Haroub's nickname Cannavaro is in reference to the way he plays the game as a defender similar to Fabio Cannavaro.

Nadir Haroub was made Young Africans and Tanzania national team captain after the retirement of long serving captain Shadrack Nsajigwa in 2012. Also he captained Zanzibar national team in most Cecafa tournaments and friendly matches during his playing time.
After his retirement, Haroub remained with Young Africans SC as first team coach during 2017 to 2019.

== Career ==
On 13 August 2009 left Young Africans FC of the Tanzanian Premier League who played from 2006 to 2009 on loan to Vancouver Whitecaps Residency, formerly played one season in the Zanzibar Premier League.

== International career ==
Haroub represented the Tanzania national football team in qualifying matches for the FIFA World Cup and the Africa Cup of Nations, and in friendly matches. He capped 13 times for Tanzania in three different editions of the FIFA World Cup qualifiers (2010, 2014 and 2018).
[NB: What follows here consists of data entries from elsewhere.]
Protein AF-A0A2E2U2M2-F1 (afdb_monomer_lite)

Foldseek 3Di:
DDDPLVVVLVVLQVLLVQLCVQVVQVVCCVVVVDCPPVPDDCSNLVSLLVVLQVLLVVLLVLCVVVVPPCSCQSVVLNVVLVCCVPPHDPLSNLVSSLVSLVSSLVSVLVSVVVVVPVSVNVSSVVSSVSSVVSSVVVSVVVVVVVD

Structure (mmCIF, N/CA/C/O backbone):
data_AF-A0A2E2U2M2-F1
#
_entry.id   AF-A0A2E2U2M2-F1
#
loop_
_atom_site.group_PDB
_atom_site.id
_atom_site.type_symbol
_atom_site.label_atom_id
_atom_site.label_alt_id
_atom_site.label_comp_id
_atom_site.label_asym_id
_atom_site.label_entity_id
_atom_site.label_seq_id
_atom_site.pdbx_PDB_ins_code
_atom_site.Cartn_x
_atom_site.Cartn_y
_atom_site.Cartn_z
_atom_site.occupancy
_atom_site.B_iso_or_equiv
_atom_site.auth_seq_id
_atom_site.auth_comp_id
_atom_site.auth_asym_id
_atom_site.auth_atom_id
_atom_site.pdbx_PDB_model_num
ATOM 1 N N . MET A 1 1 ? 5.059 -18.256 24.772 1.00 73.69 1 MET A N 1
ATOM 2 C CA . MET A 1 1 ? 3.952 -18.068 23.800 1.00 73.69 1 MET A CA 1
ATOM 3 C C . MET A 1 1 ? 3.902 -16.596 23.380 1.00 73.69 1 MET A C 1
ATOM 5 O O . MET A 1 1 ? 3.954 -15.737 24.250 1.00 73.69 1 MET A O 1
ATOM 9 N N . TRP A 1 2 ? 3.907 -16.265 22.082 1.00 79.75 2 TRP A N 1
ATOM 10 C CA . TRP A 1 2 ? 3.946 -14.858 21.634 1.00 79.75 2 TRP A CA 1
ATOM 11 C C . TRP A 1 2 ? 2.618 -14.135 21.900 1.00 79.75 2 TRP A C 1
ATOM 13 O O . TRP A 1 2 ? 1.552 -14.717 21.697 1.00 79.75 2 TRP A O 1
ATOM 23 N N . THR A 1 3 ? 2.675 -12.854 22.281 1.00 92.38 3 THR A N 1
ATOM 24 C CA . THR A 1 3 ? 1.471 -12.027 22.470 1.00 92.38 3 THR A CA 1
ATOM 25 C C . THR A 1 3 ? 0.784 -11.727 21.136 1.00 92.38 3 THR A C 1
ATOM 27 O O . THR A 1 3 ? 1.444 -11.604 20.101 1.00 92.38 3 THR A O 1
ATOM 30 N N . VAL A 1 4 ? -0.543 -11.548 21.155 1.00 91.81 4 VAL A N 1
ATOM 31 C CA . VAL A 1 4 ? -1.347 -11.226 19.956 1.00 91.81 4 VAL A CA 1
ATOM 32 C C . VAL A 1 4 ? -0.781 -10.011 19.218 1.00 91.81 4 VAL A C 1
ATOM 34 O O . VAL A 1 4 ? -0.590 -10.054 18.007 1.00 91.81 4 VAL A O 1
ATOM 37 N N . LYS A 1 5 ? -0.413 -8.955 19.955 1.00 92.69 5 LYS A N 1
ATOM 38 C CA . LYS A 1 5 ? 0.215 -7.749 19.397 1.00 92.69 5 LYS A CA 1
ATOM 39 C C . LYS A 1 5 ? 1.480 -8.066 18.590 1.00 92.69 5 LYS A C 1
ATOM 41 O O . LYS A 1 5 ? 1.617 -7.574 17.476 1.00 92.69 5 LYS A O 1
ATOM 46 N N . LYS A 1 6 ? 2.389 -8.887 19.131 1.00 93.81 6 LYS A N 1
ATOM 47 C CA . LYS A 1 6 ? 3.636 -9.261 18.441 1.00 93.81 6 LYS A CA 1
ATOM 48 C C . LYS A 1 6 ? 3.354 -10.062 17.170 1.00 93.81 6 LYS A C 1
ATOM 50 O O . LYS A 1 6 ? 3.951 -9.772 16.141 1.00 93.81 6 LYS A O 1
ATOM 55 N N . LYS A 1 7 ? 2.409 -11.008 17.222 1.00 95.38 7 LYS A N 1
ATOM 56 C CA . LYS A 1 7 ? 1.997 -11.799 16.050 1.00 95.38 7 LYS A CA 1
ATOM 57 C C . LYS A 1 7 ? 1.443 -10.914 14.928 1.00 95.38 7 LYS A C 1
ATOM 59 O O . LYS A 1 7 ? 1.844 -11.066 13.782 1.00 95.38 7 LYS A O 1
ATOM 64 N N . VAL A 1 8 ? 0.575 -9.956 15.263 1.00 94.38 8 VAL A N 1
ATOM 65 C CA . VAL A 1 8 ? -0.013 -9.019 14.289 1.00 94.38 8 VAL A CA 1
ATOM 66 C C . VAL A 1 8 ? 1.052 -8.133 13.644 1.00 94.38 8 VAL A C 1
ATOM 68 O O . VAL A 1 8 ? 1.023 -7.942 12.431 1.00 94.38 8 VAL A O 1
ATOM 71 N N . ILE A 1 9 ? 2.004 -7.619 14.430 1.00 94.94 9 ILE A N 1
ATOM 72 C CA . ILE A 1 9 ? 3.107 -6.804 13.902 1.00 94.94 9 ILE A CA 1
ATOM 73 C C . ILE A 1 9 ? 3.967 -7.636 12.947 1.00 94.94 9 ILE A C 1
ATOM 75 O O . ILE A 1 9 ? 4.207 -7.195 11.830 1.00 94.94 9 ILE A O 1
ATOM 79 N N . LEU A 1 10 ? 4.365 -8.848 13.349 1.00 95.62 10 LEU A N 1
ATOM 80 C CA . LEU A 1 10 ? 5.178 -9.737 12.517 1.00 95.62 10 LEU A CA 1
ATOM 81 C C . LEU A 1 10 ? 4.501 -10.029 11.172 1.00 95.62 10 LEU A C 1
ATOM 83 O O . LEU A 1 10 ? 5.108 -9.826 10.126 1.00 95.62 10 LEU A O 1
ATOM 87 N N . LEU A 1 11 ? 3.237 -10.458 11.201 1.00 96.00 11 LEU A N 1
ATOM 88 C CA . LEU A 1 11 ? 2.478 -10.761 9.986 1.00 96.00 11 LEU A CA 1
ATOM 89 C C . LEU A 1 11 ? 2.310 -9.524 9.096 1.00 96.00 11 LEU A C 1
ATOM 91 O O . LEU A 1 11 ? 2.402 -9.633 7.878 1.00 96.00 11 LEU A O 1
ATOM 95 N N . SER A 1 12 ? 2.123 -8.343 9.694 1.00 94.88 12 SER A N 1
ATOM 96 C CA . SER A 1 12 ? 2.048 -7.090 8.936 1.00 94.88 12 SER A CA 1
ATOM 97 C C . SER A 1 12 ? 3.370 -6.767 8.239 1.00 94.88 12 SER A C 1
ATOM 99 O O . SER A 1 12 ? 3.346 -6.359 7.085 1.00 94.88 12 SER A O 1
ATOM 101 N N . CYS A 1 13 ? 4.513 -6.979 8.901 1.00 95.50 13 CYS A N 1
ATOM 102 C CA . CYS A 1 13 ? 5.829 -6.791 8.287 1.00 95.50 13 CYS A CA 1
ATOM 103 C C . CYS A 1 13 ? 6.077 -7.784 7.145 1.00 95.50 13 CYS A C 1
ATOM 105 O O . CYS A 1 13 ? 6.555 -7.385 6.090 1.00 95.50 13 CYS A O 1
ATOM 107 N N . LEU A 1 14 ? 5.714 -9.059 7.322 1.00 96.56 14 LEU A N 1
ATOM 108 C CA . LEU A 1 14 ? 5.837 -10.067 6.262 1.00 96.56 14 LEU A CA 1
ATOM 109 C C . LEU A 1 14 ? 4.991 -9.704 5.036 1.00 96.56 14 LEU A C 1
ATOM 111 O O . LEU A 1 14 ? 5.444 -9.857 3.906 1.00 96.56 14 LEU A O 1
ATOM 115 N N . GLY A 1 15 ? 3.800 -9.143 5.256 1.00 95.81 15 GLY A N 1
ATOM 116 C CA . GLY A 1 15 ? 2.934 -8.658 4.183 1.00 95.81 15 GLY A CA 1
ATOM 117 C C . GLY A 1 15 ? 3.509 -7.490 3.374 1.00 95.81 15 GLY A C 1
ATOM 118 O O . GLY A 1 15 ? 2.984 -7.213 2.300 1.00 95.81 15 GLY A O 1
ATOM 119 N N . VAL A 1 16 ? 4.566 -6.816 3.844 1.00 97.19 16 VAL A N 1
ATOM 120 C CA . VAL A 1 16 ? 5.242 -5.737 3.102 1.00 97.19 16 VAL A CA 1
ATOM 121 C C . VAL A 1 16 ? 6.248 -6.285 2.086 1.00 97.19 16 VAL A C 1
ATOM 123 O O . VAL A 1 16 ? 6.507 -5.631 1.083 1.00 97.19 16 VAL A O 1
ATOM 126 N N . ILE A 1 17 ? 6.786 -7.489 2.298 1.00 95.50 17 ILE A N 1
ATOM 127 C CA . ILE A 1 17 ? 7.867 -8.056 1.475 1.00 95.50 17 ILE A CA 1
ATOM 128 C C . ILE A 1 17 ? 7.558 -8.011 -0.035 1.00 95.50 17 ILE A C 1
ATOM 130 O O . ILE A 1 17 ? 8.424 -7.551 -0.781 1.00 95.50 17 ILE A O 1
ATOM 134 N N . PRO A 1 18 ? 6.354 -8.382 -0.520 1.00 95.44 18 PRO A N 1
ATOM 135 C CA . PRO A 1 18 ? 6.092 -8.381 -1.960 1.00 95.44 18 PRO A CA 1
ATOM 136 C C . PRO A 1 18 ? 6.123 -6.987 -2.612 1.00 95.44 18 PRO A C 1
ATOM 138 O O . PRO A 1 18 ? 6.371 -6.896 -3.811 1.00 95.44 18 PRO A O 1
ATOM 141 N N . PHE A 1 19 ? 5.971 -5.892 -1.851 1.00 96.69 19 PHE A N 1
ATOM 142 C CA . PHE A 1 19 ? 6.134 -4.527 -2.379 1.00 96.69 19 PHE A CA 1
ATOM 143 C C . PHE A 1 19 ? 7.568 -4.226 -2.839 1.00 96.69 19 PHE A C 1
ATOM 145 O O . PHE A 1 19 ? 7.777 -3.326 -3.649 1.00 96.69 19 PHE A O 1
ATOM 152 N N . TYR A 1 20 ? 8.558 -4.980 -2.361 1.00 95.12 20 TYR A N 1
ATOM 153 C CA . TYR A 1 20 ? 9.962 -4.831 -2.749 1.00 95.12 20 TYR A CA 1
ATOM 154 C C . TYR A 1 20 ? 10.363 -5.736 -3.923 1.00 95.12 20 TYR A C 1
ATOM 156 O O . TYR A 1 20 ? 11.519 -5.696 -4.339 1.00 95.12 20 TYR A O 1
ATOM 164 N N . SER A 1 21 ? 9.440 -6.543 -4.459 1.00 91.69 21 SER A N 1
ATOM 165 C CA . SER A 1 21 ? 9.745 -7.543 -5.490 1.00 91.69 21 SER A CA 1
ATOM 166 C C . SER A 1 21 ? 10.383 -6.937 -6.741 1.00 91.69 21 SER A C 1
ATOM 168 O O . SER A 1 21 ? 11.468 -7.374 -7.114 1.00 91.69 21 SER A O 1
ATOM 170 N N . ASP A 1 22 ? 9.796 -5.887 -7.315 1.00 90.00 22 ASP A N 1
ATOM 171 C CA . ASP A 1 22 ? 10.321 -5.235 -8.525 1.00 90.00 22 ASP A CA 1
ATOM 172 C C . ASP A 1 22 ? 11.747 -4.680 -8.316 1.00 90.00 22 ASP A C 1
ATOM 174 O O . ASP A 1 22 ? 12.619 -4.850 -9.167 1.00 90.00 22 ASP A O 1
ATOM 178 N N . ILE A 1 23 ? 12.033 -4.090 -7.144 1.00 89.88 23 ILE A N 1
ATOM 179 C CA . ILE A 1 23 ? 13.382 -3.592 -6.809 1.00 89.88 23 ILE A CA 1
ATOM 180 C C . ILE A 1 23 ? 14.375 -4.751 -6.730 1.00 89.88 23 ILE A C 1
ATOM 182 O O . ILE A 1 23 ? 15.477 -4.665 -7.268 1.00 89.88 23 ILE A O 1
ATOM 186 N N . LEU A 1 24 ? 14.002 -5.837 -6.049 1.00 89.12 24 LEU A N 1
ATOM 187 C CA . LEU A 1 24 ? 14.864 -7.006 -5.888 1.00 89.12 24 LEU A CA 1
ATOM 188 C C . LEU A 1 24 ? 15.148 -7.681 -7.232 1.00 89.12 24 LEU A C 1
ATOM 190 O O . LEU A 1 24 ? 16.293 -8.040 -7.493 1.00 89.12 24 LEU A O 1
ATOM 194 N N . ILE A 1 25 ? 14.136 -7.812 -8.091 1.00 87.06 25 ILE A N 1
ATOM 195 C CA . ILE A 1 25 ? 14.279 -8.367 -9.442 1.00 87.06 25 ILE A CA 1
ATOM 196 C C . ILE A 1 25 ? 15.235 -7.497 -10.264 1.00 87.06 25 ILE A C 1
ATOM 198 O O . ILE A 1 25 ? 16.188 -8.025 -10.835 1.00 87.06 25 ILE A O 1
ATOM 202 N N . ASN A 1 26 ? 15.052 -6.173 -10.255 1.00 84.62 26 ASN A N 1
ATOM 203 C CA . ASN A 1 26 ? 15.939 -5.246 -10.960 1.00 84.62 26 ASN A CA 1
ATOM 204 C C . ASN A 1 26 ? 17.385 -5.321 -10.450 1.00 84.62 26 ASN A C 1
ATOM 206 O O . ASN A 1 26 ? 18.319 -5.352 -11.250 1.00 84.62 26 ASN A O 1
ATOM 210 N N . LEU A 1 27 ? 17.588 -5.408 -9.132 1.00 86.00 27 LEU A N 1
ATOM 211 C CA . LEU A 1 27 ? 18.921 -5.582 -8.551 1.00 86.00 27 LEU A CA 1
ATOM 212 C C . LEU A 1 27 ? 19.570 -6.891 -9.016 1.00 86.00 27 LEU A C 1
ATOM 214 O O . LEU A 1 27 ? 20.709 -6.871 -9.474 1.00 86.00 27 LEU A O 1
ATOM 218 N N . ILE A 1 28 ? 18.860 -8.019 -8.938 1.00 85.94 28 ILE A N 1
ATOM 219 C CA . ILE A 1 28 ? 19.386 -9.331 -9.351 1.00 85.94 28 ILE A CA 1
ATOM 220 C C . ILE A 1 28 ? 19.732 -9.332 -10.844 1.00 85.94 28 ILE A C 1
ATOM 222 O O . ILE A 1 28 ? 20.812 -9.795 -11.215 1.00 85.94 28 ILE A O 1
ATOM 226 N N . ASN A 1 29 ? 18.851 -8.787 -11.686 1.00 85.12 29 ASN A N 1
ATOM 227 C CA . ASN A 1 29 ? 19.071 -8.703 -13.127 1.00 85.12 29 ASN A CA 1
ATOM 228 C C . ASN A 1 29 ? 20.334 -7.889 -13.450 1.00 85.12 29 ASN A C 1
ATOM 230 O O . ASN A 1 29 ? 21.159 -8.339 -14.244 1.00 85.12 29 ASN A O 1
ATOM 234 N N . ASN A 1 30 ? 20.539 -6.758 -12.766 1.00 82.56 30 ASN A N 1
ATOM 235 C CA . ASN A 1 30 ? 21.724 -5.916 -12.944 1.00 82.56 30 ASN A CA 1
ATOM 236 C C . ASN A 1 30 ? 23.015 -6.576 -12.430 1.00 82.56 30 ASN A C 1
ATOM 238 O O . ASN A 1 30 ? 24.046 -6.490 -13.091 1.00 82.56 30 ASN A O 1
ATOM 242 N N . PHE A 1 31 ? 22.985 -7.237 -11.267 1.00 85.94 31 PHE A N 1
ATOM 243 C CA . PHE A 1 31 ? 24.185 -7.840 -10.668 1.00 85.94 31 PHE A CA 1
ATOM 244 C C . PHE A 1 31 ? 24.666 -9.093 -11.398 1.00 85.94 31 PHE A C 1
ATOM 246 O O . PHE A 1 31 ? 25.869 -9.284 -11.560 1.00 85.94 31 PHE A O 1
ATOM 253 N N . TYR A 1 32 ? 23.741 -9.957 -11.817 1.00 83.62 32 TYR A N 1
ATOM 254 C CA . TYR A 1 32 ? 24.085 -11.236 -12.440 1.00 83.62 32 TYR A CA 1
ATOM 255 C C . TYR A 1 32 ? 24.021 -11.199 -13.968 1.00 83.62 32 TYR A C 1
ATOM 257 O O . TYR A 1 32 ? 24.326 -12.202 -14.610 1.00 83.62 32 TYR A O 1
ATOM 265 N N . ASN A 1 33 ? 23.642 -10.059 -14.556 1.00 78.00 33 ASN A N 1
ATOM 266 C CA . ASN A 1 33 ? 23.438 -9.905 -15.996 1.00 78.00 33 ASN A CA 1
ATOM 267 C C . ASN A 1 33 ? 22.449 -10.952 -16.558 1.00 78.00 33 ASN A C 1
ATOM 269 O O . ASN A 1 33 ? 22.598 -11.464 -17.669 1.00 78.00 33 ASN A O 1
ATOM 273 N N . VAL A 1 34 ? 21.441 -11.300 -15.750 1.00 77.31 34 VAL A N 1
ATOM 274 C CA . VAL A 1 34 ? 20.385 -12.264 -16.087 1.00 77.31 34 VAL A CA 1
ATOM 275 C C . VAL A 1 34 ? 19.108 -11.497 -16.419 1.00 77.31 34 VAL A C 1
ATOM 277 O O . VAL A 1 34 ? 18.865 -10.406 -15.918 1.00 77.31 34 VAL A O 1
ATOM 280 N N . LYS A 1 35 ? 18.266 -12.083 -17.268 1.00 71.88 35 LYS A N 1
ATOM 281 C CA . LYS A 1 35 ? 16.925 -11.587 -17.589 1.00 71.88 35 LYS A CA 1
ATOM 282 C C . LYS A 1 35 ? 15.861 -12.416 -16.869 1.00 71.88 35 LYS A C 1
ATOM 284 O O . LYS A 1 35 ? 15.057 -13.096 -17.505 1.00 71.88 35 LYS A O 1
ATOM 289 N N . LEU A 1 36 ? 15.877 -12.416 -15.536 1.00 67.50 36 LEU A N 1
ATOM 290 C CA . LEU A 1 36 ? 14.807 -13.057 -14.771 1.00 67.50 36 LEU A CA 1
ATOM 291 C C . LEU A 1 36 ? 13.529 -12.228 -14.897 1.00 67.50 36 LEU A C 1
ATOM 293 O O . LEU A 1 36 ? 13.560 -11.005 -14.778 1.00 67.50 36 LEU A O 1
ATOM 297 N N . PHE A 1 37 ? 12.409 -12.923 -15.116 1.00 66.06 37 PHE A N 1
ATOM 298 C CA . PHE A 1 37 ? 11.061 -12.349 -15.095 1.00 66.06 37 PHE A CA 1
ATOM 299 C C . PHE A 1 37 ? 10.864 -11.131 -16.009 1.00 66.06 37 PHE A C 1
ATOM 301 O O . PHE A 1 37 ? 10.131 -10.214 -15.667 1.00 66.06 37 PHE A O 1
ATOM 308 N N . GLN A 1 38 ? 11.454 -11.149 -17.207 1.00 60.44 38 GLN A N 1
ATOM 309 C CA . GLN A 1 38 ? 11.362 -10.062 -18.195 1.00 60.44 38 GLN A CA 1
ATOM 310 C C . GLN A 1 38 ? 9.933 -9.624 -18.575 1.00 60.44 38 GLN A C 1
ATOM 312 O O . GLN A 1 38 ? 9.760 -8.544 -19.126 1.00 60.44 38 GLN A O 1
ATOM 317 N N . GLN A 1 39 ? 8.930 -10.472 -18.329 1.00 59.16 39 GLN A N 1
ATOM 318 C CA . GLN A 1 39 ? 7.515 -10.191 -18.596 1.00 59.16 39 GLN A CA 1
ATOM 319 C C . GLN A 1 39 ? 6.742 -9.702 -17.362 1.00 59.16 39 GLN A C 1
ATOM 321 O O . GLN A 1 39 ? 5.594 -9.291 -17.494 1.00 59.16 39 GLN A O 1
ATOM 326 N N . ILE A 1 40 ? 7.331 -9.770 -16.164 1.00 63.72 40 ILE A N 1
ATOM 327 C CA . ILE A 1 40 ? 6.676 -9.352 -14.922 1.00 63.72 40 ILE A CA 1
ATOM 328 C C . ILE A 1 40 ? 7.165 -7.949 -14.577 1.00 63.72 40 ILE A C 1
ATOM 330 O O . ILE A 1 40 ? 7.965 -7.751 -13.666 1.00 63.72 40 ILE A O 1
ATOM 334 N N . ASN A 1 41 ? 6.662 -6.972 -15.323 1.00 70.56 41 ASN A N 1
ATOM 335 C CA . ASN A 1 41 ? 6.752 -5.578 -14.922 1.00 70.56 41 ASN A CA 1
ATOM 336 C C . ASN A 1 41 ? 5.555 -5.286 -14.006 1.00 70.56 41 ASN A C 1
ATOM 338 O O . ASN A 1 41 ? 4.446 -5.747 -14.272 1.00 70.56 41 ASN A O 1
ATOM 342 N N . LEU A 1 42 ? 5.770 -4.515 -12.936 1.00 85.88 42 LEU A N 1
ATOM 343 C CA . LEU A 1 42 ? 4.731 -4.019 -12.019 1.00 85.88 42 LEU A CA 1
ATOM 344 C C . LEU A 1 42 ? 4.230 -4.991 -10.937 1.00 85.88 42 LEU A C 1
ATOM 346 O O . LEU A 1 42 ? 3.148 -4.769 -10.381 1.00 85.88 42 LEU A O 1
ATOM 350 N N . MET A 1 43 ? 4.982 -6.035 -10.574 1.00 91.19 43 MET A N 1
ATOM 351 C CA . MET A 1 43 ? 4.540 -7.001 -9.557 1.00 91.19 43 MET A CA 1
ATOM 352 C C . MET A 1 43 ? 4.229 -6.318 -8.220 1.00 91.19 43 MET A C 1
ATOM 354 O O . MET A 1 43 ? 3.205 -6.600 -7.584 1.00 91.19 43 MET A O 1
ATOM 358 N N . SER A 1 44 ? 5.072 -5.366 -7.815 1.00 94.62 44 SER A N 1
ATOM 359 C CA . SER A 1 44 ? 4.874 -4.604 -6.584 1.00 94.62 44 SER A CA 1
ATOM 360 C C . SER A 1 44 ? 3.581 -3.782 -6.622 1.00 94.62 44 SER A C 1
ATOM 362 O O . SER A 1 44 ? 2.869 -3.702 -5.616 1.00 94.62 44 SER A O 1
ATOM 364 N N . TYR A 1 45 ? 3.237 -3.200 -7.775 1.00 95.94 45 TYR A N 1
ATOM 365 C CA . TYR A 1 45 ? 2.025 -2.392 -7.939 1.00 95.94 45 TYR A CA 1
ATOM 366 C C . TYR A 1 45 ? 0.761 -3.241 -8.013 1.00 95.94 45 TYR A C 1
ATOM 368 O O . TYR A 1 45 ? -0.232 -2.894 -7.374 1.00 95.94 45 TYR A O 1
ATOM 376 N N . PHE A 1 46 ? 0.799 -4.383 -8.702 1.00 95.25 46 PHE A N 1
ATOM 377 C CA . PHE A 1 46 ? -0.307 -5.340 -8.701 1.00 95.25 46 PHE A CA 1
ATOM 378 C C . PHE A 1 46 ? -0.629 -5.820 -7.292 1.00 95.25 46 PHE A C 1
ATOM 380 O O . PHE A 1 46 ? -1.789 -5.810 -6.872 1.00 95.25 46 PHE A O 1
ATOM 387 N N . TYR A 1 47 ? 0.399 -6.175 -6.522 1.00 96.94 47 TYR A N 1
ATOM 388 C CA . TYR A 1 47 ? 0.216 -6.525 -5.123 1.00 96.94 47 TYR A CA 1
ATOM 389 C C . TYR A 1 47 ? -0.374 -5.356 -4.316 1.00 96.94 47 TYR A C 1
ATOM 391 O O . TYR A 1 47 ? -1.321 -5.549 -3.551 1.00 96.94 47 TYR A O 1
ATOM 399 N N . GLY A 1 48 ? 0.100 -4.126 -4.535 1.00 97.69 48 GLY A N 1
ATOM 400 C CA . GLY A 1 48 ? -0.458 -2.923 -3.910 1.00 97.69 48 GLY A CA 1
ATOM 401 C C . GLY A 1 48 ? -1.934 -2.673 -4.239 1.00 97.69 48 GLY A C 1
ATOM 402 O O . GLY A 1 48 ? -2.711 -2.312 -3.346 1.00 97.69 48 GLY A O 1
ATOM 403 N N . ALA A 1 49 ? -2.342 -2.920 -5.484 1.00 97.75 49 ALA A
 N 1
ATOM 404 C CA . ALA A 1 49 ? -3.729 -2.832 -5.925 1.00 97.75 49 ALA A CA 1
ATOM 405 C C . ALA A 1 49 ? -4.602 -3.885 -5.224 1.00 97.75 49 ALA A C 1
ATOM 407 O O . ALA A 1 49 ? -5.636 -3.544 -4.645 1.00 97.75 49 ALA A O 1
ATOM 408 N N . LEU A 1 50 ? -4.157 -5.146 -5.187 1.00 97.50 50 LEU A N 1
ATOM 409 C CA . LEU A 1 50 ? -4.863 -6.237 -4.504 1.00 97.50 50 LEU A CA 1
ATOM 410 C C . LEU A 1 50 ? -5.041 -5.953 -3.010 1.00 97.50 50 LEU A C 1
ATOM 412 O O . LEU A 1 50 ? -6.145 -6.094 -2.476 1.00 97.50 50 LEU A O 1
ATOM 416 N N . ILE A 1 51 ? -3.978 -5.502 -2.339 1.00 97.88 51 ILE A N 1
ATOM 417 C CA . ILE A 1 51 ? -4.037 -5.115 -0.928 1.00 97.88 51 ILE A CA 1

Being Zanzibari, he played for the Zanzibar national football team in seven editions of the CECAFA Cup (from 2007 to 2012, and 2015).

===International goals for Tanzania===
Scores and results list Tanzania's goal tally first.

| Goal | Date | Venue | Opponent | Score | Result | Competition |
|---|---|---|---|---|---|---|
| 1. | 3 March 2010 | CCM Kirumba Stadium, Mwanza, Tanzania | Uganda | 1–1 | 2–3 | 2008 Africa Cup of Nations qualification |
| 2. | 1 June 2014 | National Sports Stadium, Harare, Zimbabwe | Zimbabwe | 1–1 | 2–2 | 2015 Africa Cup of Nations qualification |
| 3. | 12 October 2014 | National Stadium, Dar es Salaam, Tanzania | Benin | 1–0 | 4–1 | Friendly |

===International goals for Zanzibar===
Scores and results list Zanzibar's goal tally first.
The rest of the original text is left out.